● **DESCRIPTION OF THE TASK**
Only one portion of the data is to be written out: from the line bearing "ATOM 233 C C" through the line bearing "ATOM 244 N N". Write it exactly as it appears.
═══ INPUT DATA ═══
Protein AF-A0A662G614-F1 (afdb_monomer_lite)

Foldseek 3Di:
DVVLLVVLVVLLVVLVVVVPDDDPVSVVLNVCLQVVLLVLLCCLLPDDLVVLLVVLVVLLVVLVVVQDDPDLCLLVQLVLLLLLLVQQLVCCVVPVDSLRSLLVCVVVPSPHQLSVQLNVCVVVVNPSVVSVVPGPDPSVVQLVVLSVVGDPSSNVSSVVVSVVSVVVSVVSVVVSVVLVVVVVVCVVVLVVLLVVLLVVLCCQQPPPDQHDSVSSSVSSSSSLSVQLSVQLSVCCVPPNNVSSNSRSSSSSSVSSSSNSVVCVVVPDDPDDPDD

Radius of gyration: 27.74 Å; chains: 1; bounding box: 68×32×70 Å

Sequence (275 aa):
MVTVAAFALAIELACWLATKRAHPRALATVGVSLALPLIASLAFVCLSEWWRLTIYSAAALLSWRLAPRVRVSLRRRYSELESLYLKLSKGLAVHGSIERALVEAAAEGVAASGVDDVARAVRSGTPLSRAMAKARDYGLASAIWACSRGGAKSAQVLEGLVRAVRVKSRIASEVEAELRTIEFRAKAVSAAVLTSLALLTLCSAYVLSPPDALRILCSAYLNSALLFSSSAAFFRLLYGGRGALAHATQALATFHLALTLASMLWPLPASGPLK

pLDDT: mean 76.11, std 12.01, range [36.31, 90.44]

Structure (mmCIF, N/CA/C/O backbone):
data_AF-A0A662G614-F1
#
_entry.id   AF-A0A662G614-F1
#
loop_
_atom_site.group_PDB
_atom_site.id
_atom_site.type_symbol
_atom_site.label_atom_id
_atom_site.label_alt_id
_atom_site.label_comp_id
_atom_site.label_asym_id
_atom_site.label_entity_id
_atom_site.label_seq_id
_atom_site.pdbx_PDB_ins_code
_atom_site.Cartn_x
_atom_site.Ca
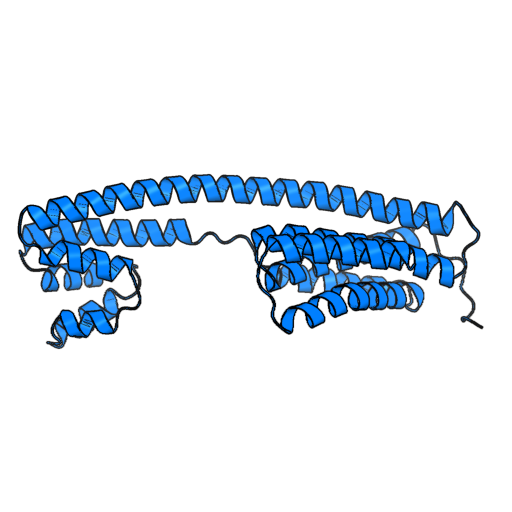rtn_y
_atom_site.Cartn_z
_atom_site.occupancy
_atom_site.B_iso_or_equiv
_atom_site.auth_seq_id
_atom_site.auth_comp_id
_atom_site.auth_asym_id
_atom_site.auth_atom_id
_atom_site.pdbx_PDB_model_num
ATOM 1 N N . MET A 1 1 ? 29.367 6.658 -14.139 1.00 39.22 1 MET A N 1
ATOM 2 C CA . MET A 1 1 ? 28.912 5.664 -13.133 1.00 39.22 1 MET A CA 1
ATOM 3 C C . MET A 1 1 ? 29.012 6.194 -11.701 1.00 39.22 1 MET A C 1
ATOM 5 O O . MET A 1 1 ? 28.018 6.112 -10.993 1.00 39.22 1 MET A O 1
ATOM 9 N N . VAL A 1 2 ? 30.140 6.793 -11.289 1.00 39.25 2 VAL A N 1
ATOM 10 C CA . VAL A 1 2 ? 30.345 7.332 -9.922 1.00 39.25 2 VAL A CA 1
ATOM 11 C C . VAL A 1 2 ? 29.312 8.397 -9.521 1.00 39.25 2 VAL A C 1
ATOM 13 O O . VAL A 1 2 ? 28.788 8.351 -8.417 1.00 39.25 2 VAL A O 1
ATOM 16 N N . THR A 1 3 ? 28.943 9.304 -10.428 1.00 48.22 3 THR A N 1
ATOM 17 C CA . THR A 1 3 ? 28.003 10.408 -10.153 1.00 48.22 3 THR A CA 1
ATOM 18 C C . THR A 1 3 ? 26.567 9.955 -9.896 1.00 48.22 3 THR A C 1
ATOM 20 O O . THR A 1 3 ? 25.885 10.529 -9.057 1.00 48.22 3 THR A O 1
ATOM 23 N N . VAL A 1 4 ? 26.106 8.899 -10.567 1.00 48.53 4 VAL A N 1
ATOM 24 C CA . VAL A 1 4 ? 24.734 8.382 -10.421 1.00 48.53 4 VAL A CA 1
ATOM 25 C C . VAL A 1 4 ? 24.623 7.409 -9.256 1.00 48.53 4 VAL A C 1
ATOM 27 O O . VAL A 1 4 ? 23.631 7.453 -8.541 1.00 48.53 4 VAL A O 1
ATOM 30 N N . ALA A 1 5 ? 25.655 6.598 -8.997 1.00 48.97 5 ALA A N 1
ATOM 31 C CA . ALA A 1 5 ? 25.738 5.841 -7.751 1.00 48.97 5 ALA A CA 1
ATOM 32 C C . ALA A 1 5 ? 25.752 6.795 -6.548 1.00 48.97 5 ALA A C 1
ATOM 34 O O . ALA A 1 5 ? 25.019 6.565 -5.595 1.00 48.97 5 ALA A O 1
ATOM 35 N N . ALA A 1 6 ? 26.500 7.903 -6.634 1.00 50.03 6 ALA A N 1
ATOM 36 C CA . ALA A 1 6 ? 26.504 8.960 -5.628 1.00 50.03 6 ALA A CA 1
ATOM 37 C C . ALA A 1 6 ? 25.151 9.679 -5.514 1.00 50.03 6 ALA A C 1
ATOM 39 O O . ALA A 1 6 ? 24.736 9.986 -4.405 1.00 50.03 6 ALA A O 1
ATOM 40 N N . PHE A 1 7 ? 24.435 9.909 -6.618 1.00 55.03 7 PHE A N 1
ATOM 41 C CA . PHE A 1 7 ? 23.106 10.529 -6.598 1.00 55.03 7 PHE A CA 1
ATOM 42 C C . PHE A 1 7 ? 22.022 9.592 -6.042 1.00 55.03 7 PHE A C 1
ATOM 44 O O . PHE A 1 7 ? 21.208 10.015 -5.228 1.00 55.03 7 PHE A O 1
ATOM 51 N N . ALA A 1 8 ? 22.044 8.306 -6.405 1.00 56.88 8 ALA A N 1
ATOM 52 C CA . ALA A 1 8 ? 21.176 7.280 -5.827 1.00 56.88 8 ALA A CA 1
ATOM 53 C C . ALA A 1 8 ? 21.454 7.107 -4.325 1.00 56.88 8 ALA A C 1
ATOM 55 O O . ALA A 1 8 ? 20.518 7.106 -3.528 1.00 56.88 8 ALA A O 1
═══
═══ INPUT DATA ═══
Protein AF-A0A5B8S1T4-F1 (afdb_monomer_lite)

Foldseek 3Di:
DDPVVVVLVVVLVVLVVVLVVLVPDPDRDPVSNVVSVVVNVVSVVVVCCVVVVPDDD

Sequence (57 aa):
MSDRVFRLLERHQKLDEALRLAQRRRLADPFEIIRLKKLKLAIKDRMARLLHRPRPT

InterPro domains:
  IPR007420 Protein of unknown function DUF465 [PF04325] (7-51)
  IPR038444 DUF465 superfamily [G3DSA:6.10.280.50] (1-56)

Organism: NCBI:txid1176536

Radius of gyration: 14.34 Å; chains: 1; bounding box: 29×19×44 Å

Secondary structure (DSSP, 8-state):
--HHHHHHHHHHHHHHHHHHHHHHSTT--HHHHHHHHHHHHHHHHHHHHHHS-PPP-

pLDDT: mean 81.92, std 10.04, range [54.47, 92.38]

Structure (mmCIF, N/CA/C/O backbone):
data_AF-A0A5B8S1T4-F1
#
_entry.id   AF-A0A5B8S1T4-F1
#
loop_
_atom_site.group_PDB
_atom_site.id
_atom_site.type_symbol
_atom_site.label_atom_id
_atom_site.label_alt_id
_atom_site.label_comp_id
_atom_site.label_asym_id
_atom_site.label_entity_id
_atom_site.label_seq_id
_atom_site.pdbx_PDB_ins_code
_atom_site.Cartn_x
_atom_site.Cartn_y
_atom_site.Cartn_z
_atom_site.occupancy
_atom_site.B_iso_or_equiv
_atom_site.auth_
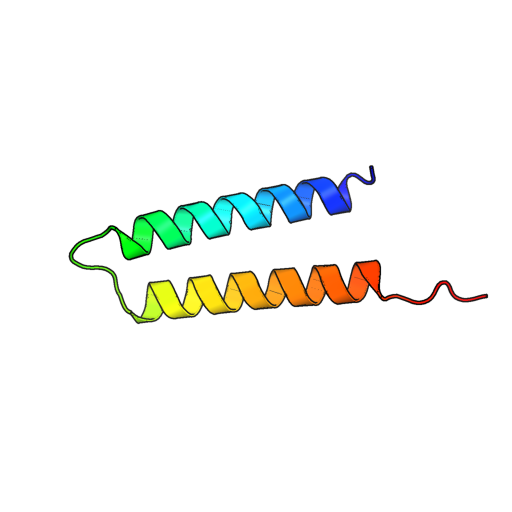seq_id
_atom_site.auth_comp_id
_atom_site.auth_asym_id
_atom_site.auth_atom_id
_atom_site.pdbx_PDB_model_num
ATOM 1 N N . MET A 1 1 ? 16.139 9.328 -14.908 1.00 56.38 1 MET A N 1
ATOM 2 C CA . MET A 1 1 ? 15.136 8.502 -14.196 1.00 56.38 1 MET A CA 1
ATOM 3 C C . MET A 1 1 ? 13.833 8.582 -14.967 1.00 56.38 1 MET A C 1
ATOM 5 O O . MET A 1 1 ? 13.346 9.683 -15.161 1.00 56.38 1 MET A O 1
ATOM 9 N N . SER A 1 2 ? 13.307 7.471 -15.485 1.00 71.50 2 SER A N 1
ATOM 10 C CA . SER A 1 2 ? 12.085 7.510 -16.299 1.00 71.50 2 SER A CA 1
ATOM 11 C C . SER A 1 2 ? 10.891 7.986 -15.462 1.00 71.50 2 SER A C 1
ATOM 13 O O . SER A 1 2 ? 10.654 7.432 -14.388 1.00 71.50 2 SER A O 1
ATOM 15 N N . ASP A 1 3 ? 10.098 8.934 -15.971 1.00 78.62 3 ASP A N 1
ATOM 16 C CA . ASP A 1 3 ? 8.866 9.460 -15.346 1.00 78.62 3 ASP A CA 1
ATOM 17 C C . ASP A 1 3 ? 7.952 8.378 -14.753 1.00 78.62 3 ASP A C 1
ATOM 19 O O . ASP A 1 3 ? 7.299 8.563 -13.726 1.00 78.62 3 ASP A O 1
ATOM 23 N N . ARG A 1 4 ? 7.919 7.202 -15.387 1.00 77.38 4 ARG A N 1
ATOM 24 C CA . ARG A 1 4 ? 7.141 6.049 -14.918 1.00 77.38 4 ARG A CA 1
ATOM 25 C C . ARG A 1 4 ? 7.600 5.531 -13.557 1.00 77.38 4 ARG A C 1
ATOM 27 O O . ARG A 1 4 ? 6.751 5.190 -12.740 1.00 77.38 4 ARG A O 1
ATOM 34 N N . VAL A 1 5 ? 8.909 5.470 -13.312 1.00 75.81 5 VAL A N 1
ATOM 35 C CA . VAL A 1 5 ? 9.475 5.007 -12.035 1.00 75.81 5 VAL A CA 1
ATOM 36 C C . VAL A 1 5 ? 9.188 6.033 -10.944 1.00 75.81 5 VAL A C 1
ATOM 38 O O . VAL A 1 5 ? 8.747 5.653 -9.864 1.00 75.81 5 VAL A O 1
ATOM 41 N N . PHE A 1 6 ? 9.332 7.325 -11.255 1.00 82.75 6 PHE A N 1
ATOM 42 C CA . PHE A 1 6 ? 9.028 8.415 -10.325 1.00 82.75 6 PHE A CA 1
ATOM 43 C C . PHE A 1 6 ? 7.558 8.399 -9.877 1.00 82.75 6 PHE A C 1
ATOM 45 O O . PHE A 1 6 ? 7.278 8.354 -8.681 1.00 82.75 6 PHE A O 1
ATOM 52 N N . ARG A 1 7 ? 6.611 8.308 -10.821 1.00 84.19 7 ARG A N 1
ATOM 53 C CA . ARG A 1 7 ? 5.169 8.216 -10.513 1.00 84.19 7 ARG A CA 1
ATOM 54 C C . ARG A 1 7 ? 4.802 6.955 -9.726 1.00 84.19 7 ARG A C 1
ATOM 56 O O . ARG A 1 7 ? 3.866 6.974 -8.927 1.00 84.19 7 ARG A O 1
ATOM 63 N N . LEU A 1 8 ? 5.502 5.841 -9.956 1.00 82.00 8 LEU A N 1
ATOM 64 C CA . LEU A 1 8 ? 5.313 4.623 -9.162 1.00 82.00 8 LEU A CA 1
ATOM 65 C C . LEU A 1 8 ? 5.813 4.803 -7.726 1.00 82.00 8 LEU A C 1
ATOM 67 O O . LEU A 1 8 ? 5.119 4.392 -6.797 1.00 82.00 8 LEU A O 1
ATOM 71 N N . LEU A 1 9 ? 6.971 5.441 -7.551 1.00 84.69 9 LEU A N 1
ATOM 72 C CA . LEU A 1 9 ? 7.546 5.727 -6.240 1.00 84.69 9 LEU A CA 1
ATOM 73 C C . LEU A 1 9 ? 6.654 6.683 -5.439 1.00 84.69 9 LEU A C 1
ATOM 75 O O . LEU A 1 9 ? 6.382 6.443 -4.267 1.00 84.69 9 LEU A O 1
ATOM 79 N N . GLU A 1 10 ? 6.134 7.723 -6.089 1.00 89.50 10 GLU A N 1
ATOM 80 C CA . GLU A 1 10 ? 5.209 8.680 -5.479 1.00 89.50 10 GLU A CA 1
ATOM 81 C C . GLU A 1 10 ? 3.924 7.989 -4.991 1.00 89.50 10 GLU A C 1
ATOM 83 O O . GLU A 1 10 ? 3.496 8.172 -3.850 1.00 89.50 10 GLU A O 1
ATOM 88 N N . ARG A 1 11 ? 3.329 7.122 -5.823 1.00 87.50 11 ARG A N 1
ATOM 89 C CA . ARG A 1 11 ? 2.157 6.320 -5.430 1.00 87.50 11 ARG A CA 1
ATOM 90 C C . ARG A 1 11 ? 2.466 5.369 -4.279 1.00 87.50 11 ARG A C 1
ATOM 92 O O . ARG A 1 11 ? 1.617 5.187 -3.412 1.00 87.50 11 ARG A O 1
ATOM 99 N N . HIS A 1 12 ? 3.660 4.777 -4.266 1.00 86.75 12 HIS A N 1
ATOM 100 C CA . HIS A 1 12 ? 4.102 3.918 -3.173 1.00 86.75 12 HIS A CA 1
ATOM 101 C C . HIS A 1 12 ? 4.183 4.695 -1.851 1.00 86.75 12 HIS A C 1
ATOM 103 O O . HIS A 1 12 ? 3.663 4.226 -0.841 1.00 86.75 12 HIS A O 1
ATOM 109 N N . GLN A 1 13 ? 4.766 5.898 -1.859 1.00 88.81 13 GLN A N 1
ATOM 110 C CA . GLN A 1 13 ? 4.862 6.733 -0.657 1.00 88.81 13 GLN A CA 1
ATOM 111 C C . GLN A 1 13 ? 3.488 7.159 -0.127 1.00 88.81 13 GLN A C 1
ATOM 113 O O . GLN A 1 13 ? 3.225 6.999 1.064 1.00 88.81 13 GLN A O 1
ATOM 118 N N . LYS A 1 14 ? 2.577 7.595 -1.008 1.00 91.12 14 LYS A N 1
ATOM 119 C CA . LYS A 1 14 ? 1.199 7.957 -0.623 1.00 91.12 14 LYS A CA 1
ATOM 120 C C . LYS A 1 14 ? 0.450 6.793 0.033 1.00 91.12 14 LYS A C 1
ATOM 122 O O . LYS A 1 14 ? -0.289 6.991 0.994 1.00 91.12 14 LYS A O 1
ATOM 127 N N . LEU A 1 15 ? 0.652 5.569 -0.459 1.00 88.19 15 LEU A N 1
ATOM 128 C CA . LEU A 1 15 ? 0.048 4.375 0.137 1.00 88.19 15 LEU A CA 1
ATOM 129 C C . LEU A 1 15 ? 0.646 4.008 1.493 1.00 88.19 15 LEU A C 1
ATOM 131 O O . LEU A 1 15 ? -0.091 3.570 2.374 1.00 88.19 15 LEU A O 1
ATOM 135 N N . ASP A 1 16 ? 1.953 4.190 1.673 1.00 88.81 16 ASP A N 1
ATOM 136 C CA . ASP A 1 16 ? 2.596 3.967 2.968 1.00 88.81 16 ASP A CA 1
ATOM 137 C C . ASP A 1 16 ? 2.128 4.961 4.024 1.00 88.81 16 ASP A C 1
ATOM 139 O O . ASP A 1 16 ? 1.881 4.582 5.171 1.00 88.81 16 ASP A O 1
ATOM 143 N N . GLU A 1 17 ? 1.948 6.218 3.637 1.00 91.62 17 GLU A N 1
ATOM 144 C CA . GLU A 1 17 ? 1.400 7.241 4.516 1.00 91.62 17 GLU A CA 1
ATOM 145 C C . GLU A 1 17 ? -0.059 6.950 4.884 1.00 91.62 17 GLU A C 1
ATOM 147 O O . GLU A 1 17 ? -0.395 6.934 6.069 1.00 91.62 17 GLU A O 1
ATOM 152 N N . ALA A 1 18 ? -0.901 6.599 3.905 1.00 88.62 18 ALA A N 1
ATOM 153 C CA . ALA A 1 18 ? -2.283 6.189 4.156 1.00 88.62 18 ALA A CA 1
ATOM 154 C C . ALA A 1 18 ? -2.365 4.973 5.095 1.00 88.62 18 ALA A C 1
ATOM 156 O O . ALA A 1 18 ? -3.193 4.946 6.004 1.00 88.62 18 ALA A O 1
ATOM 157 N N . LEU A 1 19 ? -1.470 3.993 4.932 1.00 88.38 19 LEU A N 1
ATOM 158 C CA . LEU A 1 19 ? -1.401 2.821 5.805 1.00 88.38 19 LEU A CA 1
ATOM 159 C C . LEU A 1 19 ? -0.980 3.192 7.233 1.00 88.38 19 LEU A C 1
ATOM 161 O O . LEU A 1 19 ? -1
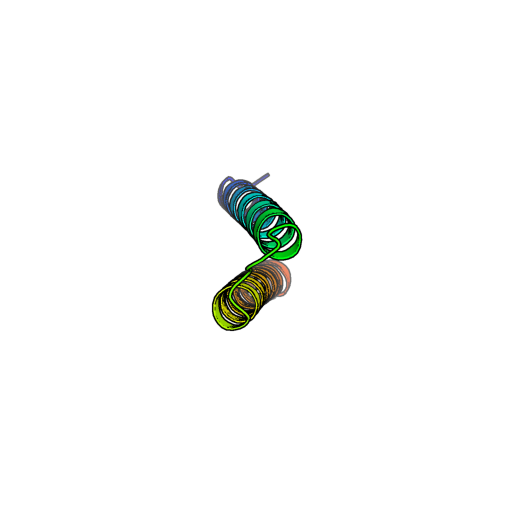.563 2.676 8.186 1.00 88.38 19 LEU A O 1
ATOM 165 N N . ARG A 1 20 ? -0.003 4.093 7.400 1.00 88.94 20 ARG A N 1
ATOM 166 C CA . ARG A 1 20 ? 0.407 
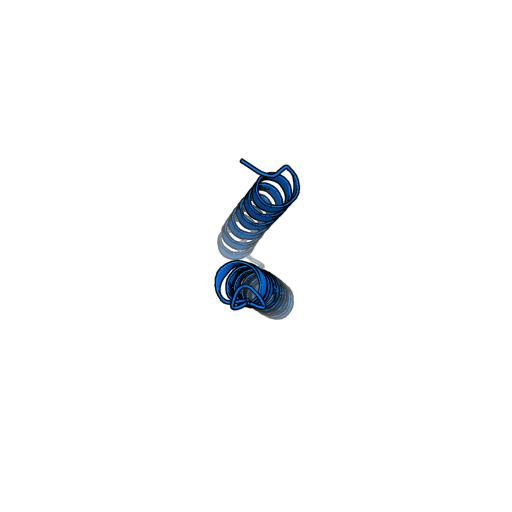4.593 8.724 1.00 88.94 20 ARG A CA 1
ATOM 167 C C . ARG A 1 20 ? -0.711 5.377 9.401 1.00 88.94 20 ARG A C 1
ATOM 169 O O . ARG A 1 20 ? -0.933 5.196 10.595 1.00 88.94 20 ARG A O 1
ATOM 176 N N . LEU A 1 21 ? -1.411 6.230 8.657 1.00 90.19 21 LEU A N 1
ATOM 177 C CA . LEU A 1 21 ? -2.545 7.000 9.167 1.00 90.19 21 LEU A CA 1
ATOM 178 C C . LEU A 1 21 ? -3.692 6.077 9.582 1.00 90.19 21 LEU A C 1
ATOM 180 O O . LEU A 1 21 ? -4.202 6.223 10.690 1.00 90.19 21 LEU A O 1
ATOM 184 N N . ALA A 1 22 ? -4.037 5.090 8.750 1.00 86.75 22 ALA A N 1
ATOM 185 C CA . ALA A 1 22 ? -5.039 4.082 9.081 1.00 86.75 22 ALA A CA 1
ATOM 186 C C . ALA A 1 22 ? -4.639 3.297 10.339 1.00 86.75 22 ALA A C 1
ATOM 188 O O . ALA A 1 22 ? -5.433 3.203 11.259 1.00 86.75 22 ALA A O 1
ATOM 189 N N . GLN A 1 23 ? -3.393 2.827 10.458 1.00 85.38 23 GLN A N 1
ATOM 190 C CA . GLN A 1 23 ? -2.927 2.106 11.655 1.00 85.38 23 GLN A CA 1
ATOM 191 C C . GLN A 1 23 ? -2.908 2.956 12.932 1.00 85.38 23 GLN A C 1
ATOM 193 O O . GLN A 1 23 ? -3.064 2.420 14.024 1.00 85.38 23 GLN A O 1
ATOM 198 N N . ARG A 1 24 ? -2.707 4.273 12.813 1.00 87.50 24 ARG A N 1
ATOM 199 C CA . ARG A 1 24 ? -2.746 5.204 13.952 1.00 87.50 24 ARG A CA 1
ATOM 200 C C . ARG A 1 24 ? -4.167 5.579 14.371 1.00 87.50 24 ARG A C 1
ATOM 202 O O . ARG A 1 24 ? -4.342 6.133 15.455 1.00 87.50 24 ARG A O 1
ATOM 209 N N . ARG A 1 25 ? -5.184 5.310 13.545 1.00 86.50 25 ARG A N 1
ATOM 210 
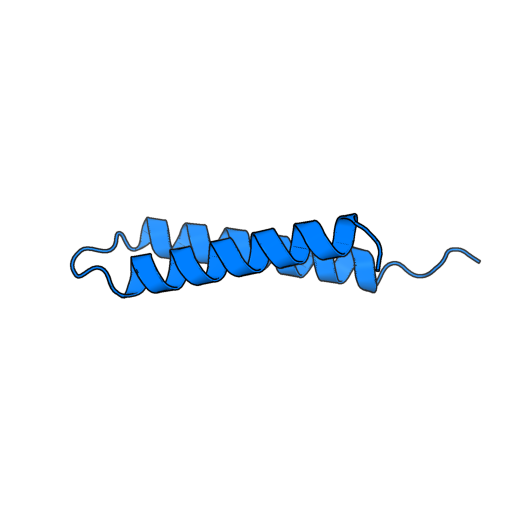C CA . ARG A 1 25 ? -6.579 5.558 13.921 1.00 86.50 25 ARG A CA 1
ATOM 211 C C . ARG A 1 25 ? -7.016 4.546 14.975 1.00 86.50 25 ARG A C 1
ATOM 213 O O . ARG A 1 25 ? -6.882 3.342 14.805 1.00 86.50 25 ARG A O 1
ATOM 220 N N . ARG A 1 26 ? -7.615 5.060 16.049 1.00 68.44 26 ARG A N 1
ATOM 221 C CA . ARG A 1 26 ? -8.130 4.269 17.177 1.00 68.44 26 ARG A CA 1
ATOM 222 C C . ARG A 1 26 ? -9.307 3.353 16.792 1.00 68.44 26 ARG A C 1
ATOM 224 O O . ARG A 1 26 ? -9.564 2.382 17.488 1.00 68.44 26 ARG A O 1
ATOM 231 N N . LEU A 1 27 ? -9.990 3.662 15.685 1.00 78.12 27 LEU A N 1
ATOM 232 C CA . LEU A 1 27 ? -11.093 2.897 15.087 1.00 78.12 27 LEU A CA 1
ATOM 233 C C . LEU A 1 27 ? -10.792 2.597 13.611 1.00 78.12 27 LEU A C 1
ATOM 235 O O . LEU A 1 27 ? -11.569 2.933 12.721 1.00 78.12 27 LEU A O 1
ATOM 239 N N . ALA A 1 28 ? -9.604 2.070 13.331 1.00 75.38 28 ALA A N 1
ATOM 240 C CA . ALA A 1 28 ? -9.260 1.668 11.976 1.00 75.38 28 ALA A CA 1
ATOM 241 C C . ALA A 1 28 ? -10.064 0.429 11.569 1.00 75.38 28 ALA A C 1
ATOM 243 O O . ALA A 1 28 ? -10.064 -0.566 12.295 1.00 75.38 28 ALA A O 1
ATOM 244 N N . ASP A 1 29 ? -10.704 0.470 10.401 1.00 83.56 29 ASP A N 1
═══
● **WRITTEN SOLUTION**
ATOM 233 C C . LEU A 1 27 ? -10.792 2.597 13.611 1.00 78.12 27 LEU A C 1
ATOM 235 O O . LEU A 1 27 ? -11.569 2.933 12.721 1.00 78.12 27 LEU A O 1
ATOM 239 N N . ALA A 1 28 ? -9.604 2.070 13.331 1.00 75.38 28 ALA A N 1
ATOM 240 C CA . ALA A 1 28 ? -9.260 1.668 11.976 1.00 75.38 28 ALA A CA 1
ATOM 241 C C . ALA A 1 28 ? -10.064 0.429 11.569 1.00 75.38 28 ALA A C 1
ATOM 243 O O . ALA A 1 28 ? -10.064 -0.566 12.295 1.00 75.38 28 ALA A O 1
ATOM 244 N N . ASP A 1 29 ? -10.704 0.470 10.401 1.00 83.56 29 ASP A N 1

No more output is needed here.